▼▼▼

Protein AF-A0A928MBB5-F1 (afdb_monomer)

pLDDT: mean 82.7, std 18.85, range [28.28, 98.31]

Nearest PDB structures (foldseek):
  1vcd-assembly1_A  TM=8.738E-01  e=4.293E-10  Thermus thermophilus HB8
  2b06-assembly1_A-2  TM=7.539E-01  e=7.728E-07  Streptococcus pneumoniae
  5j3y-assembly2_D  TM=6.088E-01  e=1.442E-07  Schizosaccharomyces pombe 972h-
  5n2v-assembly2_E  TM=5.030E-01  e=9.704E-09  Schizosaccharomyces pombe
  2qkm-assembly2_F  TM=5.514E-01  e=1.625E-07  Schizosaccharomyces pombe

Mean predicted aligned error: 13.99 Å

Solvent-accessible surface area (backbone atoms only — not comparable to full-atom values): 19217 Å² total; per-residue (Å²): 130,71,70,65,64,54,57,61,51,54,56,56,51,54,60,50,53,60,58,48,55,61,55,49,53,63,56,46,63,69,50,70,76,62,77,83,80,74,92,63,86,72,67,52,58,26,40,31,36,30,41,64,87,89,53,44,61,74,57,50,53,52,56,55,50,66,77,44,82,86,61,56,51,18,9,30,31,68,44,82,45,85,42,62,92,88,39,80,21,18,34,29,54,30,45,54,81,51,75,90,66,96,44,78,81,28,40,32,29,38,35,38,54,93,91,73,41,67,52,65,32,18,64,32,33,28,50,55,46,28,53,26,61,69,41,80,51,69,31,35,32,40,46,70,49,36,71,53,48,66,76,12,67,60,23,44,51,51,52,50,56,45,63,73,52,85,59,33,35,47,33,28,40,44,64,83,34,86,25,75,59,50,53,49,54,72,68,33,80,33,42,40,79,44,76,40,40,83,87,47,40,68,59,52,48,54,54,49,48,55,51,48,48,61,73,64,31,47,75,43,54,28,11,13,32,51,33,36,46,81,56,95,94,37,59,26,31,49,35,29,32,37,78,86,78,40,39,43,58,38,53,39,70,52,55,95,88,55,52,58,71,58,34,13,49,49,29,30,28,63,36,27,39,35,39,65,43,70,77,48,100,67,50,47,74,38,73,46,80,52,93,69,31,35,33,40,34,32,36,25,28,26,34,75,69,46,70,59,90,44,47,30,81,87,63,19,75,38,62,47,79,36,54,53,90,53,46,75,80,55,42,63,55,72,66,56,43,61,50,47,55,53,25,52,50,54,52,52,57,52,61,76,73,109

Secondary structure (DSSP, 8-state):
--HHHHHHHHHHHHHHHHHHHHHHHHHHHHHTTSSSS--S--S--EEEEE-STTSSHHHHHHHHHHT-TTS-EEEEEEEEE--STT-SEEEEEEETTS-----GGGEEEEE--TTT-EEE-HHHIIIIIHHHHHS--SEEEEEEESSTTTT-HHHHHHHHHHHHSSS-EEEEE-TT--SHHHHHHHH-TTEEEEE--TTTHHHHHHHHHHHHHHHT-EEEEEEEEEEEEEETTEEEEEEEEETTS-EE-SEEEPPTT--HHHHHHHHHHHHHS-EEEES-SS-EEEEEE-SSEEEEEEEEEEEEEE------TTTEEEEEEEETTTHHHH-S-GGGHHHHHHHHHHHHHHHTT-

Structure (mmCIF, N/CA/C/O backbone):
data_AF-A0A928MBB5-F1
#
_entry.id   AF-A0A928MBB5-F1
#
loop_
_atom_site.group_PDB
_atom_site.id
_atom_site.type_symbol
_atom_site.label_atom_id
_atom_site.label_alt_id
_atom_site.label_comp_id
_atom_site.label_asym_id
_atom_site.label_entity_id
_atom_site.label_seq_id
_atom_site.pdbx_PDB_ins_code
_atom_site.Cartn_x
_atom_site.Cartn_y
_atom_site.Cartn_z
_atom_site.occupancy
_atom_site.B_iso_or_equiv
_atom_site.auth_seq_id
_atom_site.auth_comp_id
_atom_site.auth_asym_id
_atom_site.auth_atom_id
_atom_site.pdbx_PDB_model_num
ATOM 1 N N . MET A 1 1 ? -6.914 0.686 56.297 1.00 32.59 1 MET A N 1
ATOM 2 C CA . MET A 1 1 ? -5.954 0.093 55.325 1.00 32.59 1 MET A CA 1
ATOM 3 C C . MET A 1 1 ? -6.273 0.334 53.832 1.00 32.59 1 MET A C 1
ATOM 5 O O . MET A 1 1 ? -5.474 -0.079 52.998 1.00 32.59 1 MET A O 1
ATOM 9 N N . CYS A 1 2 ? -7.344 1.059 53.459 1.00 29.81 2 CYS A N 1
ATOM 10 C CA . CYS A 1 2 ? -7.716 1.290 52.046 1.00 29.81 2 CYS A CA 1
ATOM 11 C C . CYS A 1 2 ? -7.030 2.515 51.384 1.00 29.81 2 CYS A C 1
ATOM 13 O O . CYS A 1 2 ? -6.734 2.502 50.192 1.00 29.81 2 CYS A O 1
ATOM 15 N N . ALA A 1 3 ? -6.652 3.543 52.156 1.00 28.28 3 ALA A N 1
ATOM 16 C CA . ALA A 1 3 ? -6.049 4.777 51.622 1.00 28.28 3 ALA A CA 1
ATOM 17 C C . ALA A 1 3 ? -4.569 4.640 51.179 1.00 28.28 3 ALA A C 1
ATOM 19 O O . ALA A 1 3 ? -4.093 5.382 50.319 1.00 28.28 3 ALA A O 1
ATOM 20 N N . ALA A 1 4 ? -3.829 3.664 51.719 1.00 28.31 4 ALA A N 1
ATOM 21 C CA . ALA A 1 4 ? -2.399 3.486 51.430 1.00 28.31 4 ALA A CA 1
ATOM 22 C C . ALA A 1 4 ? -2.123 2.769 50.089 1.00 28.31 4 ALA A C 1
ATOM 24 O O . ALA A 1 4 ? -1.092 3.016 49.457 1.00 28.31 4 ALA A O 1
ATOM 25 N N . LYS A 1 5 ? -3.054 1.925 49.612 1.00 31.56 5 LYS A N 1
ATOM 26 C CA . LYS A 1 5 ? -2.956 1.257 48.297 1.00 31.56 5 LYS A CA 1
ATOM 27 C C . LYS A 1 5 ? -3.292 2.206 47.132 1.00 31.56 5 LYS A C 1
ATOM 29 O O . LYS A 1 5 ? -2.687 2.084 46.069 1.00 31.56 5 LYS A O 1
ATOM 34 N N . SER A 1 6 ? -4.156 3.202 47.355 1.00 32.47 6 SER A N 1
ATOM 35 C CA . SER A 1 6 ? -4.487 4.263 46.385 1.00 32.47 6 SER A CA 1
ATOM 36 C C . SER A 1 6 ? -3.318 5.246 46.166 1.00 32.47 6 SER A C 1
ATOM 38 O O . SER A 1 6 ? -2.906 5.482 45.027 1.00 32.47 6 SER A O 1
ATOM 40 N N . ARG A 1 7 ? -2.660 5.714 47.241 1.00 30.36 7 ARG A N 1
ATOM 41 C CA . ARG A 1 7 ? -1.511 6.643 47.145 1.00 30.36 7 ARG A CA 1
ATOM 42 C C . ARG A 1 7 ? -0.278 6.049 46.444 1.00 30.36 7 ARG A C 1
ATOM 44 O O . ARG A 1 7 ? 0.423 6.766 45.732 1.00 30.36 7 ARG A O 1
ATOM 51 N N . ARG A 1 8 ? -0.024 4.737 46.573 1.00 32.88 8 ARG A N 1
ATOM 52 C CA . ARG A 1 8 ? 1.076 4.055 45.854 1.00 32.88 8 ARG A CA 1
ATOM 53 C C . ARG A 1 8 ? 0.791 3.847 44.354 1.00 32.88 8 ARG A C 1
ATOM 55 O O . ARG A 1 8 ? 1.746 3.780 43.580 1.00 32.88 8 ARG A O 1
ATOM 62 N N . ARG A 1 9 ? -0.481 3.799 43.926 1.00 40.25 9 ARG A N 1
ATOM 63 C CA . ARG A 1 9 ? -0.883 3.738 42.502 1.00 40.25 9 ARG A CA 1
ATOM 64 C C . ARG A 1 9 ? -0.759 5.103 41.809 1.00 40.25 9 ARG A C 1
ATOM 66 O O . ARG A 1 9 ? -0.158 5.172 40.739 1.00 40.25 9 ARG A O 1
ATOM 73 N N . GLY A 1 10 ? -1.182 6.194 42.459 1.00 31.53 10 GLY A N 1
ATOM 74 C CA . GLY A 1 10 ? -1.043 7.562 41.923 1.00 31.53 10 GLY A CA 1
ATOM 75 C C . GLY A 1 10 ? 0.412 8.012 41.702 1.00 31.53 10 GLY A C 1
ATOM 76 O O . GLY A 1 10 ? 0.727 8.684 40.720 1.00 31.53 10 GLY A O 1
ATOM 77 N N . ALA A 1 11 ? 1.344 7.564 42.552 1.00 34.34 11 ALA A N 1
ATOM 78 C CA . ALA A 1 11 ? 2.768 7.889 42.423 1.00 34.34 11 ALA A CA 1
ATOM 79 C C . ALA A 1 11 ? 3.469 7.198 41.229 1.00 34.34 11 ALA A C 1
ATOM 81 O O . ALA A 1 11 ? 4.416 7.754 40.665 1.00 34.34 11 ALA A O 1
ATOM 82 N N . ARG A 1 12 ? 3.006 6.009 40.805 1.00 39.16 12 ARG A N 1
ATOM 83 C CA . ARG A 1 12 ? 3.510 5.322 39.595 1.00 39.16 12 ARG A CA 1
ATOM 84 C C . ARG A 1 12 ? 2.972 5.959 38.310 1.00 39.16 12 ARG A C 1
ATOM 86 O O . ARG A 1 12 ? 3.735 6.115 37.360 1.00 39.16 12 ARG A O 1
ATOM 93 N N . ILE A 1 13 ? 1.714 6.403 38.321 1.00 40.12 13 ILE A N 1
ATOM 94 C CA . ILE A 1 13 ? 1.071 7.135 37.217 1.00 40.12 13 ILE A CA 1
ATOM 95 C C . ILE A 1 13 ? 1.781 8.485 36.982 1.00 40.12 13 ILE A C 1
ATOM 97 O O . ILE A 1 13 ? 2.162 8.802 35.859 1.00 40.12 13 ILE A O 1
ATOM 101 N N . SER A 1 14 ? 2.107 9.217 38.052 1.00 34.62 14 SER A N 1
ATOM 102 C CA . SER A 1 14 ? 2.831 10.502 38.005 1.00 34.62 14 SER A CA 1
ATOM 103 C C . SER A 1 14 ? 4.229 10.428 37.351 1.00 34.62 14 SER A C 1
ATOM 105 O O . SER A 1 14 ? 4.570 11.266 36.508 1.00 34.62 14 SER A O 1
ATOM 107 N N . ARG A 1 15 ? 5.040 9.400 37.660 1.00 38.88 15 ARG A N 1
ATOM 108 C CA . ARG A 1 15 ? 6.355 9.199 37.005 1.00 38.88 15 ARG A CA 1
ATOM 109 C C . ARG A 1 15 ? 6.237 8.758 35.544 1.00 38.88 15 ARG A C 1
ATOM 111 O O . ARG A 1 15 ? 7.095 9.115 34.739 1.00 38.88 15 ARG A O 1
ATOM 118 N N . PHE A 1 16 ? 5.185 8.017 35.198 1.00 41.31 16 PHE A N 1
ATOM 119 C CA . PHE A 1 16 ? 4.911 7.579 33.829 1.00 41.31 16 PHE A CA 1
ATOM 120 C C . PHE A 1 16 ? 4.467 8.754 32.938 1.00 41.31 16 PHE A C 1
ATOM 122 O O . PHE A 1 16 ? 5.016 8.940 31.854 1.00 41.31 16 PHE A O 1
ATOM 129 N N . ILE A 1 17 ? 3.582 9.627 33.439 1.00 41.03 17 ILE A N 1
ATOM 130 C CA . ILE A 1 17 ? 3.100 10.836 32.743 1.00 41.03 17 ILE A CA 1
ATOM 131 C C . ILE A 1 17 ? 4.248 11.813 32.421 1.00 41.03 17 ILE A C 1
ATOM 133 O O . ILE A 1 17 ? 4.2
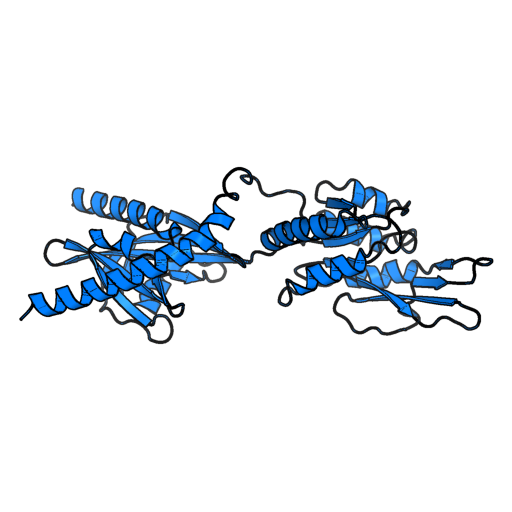96 12.364 31.318 1.00 41.03 17 ILE A O 1
ATOM 137 N N . ARG A 1 18 ? 5.219 11.998 33.333 1.00 37.94 18 ARG A N 1
ATOM 138 C CA . ARG A 1 18 ? 6.374 12.893 33.101 1.00 37.94 18 ARG A CA 1
ATOM 139 C C . ARG A 1 18 ? 7.329 12.392 32.010 1.00 37.94 18 ARG A C 1
ATOM 141 O O . ARG A 1 18 ? 7.797 13.207 31.223 1.00 37.94 18 ARG A O 1
ATOM 148 N N . ARG A 1 19 ? 7.579 11.078 31.906 1.00 39.16 19 ARG A N 1
ATOM 149 C CA . ARG A 1 19 ? 8.374 10.498 30.799 1.00 39.16 19 ARG A CA 1
ATOM 150 C C . ARG A 1 19 ? 7.606 10.485 29.467 1.00 39.16 19 ARG A C 1
ATOM 152 O O . ARG A 1 19 ? 8.214 10.703 28.424 1.00 39.16 19 ARG A O 1
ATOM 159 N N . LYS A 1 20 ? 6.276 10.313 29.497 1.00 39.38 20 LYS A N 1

▲▲▲

Repeat the entries above verbatim, but only from the line that has "ATOM 66 O O" down to the line that has "ATOM 76 O O", inclusive.

ATOM 66 O O . ARG A 1 9 ? -0.158 5.172 40.739 1.00 40.25 9 ARG A O 1
ATOM 73 N N . GLY A 1 10 ? -1.182 6.194 42.459 1.00 31.53 10 GLY A N 1
ATOM 74 C CA . GLY A 1 10 ? -1.043 7.562 41.923 1.00 31.53 10 GLY A CA 1
ATOM 75 C C . GLY A 1 10 ? 0.412 8.012 41.702 1.00 31.53 10 GLY A C 1
ATOM 76 O O . GLY A 1 10 ? 0.727 8.684 40.720 1.00 31.53 10 GLY A O 1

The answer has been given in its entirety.